→ ASSIGNED TASK:
One part of the entries below is wanted: the lines from the one containing "ATOM 40 C CA" through the one containing "ATOM 59 N N". Write those out exactly and nothing else.

→ GIVEN ENTRIES:
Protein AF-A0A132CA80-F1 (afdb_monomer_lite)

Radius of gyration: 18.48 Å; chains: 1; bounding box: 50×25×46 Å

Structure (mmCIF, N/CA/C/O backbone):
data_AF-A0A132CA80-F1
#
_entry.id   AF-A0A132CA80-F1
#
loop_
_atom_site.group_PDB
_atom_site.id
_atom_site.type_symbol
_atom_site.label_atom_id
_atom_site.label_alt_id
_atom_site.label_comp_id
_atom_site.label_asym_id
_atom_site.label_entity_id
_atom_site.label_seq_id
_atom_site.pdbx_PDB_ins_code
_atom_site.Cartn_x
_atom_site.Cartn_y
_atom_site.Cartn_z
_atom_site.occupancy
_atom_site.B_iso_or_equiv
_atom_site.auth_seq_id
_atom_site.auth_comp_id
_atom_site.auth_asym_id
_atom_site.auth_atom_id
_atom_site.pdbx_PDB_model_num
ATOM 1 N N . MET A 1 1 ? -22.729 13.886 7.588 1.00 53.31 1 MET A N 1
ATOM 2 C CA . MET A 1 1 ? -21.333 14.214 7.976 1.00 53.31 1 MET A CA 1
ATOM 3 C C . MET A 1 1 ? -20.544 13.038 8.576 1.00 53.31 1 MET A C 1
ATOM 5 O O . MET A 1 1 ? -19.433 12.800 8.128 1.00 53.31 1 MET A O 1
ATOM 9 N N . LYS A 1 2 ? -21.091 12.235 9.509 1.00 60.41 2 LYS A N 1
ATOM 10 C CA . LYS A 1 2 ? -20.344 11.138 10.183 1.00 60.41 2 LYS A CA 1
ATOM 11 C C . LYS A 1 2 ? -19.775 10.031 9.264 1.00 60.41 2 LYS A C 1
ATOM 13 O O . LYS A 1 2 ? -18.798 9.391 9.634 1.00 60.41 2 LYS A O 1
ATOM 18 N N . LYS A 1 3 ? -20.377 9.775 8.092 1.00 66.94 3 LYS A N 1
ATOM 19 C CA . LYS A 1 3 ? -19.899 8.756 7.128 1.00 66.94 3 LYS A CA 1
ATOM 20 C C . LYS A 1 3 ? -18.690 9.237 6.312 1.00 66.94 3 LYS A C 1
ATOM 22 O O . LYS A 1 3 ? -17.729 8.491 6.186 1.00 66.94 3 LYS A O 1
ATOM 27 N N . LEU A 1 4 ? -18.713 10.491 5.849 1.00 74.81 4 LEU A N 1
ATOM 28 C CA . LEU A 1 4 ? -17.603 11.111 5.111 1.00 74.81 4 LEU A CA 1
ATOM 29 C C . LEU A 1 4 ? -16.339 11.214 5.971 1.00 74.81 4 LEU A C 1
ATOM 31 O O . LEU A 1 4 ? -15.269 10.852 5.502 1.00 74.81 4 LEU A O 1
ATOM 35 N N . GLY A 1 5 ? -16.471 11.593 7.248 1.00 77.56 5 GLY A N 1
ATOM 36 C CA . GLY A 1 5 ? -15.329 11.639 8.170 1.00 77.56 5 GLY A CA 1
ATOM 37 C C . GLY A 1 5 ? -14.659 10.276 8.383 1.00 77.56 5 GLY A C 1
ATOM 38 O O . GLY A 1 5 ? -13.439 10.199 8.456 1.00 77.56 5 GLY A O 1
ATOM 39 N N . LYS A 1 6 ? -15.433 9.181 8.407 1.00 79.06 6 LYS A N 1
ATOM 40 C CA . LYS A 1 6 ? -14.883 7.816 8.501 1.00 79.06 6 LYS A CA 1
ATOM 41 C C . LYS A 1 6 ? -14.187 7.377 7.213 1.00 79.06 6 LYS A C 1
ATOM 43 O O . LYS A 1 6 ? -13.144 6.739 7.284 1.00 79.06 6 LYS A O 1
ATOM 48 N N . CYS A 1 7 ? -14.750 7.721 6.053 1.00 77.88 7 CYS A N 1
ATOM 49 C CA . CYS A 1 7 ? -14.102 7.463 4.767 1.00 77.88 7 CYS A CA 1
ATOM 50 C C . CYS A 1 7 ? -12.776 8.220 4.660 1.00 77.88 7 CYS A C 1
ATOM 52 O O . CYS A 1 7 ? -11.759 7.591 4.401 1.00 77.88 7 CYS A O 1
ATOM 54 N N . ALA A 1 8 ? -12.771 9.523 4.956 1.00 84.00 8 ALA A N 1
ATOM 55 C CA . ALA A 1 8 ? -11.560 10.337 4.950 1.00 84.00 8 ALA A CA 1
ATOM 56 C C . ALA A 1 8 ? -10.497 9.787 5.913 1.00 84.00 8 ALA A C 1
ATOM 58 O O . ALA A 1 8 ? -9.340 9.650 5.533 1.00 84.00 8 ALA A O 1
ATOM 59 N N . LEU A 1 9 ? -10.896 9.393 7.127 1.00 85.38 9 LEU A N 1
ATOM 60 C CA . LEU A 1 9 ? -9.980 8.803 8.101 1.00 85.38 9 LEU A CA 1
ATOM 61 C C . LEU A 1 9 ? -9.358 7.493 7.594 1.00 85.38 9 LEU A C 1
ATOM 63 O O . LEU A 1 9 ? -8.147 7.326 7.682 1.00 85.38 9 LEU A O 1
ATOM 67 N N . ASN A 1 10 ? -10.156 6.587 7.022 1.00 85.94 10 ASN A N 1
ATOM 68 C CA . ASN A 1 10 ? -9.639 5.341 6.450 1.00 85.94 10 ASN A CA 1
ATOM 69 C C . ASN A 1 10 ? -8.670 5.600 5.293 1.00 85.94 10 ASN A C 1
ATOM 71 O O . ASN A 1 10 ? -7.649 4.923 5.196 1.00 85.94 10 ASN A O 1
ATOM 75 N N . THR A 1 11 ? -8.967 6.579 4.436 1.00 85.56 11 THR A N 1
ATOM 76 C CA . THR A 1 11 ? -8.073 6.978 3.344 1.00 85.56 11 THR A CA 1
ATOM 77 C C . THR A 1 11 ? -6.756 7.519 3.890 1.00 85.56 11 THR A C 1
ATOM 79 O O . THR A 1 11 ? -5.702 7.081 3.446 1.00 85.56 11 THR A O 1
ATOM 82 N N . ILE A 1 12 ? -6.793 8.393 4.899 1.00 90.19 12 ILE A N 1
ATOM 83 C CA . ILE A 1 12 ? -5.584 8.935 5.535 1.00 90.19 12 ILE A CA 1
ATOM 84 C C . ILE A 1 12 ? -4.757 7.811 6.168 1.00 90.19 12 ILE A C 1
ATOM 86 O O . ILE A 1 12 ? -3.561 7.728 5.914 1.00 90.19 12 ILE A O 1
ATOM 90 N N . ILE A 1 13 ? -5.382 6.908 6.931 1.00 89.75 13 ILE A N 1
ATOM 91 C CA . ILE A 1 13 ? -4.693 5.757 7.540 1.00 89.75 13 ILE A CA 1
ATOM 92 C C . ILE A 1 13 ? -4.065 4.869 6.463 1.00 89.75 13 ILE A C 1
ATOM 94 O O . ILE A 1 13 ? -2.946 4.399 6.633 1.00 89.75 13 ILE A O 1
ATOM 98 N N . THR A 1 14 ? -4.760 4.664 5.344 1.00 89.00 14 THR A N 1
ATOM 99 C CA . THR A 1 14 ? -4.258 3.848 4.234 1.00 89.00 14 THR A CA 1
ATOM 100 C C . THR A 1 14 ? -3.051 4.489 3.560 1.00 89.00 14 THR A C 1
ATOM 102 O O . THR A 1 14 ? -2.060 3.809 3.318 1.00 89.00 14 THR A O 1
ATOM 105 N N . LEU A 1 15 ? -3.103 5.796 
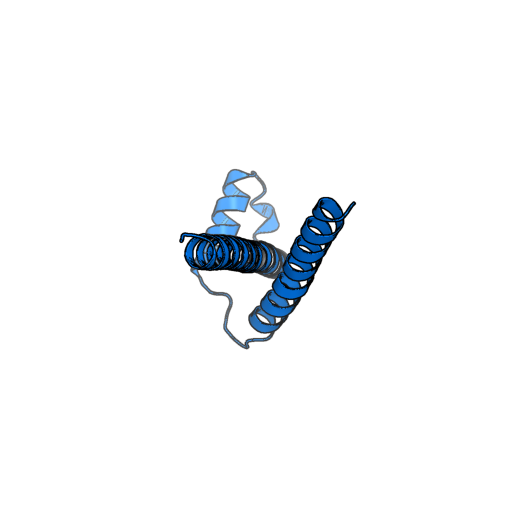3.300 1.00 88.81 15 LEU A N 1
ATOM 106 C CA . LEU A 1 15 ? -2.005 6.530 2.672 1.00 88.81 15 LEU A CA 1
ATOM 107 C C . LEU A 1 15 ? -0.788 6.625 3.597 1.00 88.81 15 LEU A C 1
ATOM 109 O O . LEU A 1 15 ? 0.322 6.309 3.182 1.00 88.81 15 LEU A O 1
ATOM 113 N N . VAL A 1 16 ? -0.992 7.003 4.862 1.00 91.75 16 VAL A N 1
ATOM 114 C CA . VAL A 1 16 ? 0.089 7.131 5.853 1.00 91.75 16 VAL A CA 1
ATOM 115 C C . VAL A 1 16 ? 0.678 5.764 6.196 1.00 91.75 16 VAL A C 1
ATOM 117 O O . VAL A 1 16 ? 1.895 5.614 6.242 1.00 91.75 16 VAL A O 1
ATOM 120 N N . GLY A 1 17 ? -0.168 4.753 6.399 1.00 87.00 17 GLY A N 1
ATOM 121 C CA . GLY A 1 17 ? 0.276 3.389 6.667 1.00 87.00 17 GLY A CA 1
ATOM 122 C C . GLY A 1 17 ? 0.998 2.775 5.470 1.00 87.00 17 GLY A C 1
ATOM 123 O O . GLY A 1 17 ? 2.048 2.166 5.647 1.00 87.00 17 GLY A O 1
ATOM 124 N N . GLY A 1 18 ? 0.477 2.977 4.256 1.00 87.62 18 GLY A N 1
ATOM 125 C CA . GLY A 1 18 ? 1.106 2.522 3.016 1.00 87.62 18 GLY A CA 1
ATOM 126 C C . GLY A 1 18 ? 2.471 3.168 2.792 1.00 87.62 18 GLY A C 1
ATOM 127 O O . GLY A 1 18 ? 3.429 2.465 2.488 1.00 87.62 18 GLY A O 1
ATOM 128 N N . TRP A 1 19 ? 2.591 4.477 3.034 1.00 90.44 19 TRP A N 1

→ TASK ANSWER:
ATOM 40 C CA . LYS A 1 6 ? -14.883 7.816 8.501 1.00 79.06 6 LYS A CA 1
ATOM 41 C C . LYS A 1 6 ? -14.187 7.377 7.213 1.00 79.06 6 LYS A C 1
ATOM 43 O O . LYS A 1 6 ? -13.144 6.739 7.284 1.00 79.06 6 LYS A O 1
ATOM 48 N N . CYS A 1 7 ? -14.750 7.721 6.053 1.00 77.88 7 CYS A N 1
ATOM 49 C CA . CYS A 1 7 ? -14.102 7.463 4.767 1.00 77.88 7 CYS A CA 1
ATOM 50 C C . CYS A 1 7 ? -12.776 8.220 4.660 1.00 77.88 7 CYS A C 1
ATOM 52 O O . CYS A 1 7 ? -11.759 7.591 4.401 1.00 77.88 7 CYS A O 1
ATOM 54 N N . ALA A 1 8 ? -12.771 9.523 4.956 1.00 84.00 8 ALA A N 1
ATOM 55 C CA . ALA A 1 8 ? -11.560 10.337 4.950 1.00 84.00 8 ALA A CA 1
ATOM 56 C C . ALA A 1 8 ? -10.497 9.787 5.913 1.00 84.00 8 ALA A C 1
ATOM 58 O O . ALA A 1 8 ? -9.340 9.650 5.533 1.00 84.00 8 ALA A O 1
ATOM 59 N N . LEU A 1 9 ? -10.896 9.393 7.127 1.00 85.38 9 LEU A N 1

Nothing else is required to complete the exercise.